I believe this is the most straightforward way to do what you want:

SELECT IFNULL(
    (SELECT wage FROM WAGETABLE WHERE name LIKE '$Employee'
                 AND '$Hour' BETWEEN lowhours AND highhours),
    (SELECT wage FROM WAGETABLE WHERE name LIKE 'Default'
                 ORDER BY highhours DESC LIMIT 1)
)

It does what you describe in the other question:

  • Retrieve the wage for the $Employee;
  • If there is no row for the $Employee, this results in NULL, so the ISNULL kicks in;
  • Only if the first result was NULL, the Default row is retrieved.

HOWEVER, I feel that I should point out that the queries you have posted in this question do something different.

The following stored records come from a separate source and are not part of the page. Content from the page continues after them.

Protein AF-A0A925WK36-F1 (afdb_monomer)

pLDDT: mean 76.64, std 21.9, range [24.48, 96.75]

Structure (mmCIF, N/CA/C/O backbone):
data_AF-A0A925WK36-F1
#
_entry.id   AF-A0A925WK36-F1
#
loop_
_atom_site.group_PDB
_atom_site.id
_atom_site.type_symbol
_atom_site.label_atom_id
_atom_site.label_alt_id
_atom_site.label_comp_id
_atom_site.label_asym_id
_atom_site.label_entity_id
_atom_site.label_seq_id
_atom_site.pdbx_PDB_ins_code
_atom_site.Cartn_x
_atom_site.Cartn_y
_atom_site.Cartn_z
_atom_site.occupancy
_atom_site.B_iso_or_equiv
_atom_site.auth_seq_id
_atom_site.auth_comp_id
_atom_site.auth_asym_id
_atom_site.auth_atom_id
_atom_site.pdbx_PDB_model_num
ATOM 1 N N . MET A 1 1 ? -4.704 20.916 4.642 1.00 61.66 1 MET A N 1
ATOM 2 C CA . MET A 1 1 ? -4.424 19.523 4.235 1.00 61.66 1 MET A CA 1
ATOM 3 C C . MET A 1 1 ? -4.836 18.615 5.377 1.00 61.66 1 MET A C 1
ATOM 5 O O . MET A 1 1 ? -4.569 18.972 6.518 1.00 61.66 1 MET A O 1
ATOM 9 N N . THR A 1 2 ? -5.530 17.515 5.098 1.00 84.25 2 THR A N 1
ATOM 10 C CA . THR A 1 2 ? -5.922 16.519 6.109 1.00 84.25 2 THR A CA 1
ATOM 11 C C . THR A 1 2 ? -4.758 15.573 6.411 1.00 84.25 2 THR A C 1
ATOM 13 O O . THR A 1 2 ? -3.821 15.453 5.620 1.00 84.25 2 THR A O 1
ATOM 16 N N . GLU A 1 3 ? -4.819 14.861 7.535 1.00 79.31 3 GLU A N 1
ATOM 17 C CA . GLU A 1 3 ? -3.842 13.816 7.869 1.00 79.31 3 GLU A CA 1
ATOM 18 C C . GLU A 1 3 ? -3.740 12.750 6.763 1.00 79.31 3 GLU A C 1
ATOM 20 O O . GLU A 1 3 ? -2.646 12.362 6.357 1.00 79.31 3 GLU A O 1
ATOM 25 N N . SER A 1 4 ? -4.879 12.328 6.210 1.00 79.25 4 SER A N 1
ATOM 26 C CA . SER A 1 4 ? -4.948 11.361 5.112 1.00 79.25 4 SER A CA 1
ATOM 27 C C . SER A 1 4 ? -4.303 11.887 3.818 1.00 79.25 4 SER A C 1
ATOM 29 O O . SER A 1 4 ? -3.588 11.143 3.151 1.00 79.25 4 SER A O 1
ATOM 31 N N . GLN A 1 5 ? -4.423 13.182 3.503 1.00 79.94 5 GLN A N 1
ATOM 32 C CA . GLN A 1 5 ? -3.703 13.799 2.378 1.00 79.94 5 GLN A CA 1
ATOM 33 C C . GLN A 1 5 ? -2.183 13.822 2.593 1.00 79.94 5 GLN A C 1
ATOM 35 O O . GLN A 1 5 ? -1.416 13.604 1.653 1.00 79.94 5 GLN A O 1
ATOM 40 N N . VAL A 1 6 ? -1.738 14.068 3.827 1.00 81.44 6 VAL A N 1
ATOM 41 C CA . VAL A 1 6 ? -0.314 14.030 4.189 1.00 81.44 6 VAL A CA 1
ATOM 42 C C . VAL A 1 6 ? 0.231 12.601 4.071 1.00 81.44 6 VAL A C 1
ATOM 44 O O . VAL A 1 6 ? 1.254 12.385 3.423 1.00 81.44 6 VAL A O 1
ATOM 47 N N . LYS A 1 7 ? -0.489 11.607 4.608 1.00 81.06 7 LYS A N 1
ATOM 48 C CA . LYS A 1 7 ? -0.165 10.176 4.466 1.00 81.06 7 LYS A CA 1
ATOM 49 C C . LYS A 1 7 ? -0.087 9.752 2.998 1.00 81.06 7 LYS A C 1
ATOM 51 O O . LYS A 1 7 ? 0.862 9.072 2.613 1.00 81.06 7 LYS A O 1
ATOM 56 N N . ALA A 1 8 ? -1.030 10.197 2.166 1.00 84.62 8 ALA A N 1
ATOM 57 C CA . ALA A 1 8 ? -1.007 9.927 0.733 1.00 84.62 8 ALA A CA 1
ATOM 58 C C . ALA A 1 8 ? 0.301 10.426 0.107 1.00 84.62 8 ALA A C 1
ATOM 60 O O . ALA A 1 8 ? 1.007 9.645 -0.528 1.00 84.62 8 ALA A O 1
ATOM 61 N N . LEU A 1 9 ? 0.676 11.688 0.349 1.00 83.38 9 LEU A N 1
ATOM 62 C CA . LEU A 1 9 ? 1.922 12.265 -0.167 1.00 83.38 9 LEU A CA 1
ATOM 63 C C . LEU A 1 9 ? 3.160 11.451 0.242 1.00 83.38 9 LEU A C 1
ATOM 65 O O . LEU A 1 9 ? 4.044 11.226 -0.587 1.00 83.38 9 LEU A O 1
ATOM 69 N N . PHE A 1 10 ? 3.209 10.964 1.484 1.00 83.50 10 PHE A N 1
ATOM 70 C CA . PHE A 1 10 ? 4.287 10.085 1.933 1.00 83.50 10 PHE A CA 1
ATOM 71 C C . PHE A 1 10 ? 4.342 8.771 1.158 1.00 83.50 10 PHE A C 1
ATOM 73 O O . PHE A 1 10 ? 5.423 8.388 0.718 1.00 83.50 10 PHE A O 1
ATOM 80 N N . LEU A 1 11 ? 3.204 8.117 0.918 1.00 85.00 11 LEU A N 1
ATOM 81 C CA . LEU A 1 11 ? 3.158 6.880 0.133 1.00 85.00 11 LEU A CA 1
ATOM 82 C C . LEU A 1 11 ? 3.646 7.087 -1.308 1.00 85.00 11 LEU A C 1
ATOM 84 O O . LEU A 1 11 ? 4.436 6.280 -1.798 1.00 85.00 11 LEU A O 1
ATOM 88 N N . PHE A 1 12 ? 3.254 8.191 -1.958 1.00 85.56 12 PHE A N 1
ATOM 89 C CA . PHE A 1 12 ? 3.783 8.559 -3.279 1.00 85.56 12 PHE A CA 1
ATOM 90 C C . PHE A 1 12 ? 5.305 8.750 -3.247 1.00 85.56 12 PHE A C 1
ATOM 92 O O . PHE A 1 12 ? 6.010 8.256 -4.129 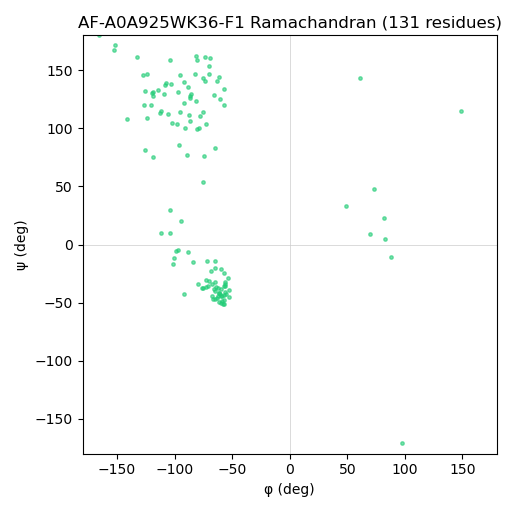1.00 85.5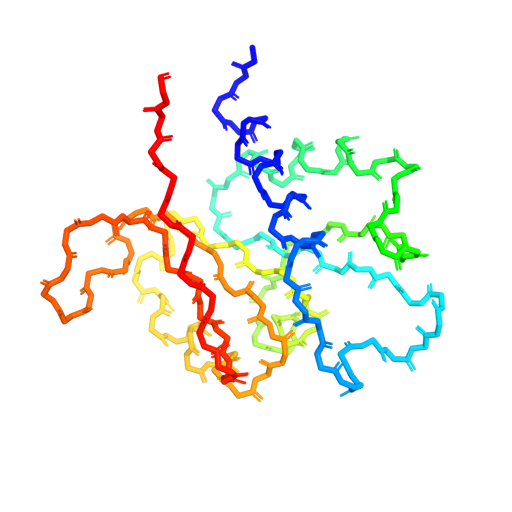6 12 PHE A O 1
ATOM 99 N N . ASN A 1 13 ? 5.824 9.441 -2.227 1.00 84.19 13 ASN A N 1
ATOM 100 C CA . ASN A 1 13 ? 7.260 9.656 -2.077 1.00 84.19 13 ASN A CA 1
ATOM 101 C C . ASN A 1 13 ? 8.002 8.339 -1.842 1.00 84.19 13 ASN A C 1
ATOM 103 O O . ASN A 1 13 ? 8.986 8.074 -2.527 1.00 84.19 13 ASN A O 1
ATOM 107 N N . PHE A 1 14 ? 7.527 7.477 -0.943 1.00 83.00 14 PHE A N 1
ATOM 108 C CA . PHE A 1 14 ? 8.175 6.190 -0.716 1.00 83.00 14 PHE A CA 1
ATOM 109 C C . PHE A 1 14 ? 8.217 5.362 -1.997 1.00 83.00 14 PHE A C 1
ATOM 111 O O . PHE A 1 14 ? 9.297 4.944 -2.396 1.00 83.00 14 PHE A O 1
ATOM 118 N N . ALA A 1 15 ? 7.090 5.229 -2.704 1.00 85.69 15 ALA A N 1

My query does not find a Default row that has a matching lowhours / highhours interval, it only ever returns the one with the highest highhours for Default. I don’t know whether the query in the question is really what you want, but it seems more likely, therefore here is a query that is equivalent to what you’re actually asking in this question:

SELECT IFNULL(
    (SELECT wage FROM WAGETABLE WHERE (name LIKE '$Employee' OR name='Default')
                 AND '$Hour' BETWEEN lowhours AND highhours
                 ORDER BY priority DESC LIMIT 1),
    (SELECT wage FROM WAGETABLE WHERE name LIKE '$Employee' OR name='Default'
                 ORDER BY priority DESC, highhours DESC LIMIT 1)
)
Timwi
OMG Ponies
Very simple looking, however upon testing; I think something is not working right. SQLite using IFNULL over ISNULL...Maybe that is the issue... also the x.lowhours and x.highhours, the x. shouldnt be there.
BHare
@Brian: Thanks, fixed.
Timwi
Sorry; I guess I should have tested my examples better first...It was a straight continuation from the previous question. I didn't want to ask so many questions and only able to reward 1 person... I will edit what I am looking for...because what you gave me works better, but still off.
BHare
Based on the example in my edit, this is what your current thing returns me...Format is EXPECTED ANSWER, YOUR ANSWER::100,100154,154200,200200,200275,200350,200...... So when it expected 275, this gave me 200.. When it expected 350, this gave me 200.
BHare
I can’t see how it can return 200 for the input `(Brian, 51)` and the data you quoted, but of course I could have made a mistake. I’m afraid I’ll have to let you debug this on your own. For example, make sure that the `BETWEEN` operator actually does what you think (that `$Hour` is not treated as a string, for example).
Timwi
@Timwi, No problem. I still intend to do a performance benchmark as requested by OMG ponies and I will make an account on Stack and up you the rep either way. If/when I find the bug (mine or yours); I will update accordingly :) thanks for your effort.
BHare
Could Operator precedence be an issue here.Is it reading WHERE `name LIKE '$Employee'` OR `name='Default' AND '$Hour' BETWEEN lowhours AND highhours` rather than............... say WHERE `name LIKE '$Employee' OR name='Default'` AND '$Hour' BETWEEN lowhours AND highhours
BHare
Well spotted! You are right! `AND` has higher precedence. You need to put `name LIKE '$Employee' OR name='Default'` into parentheses. I feel really incompetent now ☺
Timwi
I cannot get this to work at all when putting double quotes around what you stated. The wage is always blank, ""
BHare
I have no idea what double-quotes you are talking about, but yeah, I forgot to edit the post to fix the missing parentheses. I’ve edited it now.
Timwi
I confused parentheses with double quotes. LOL
BHare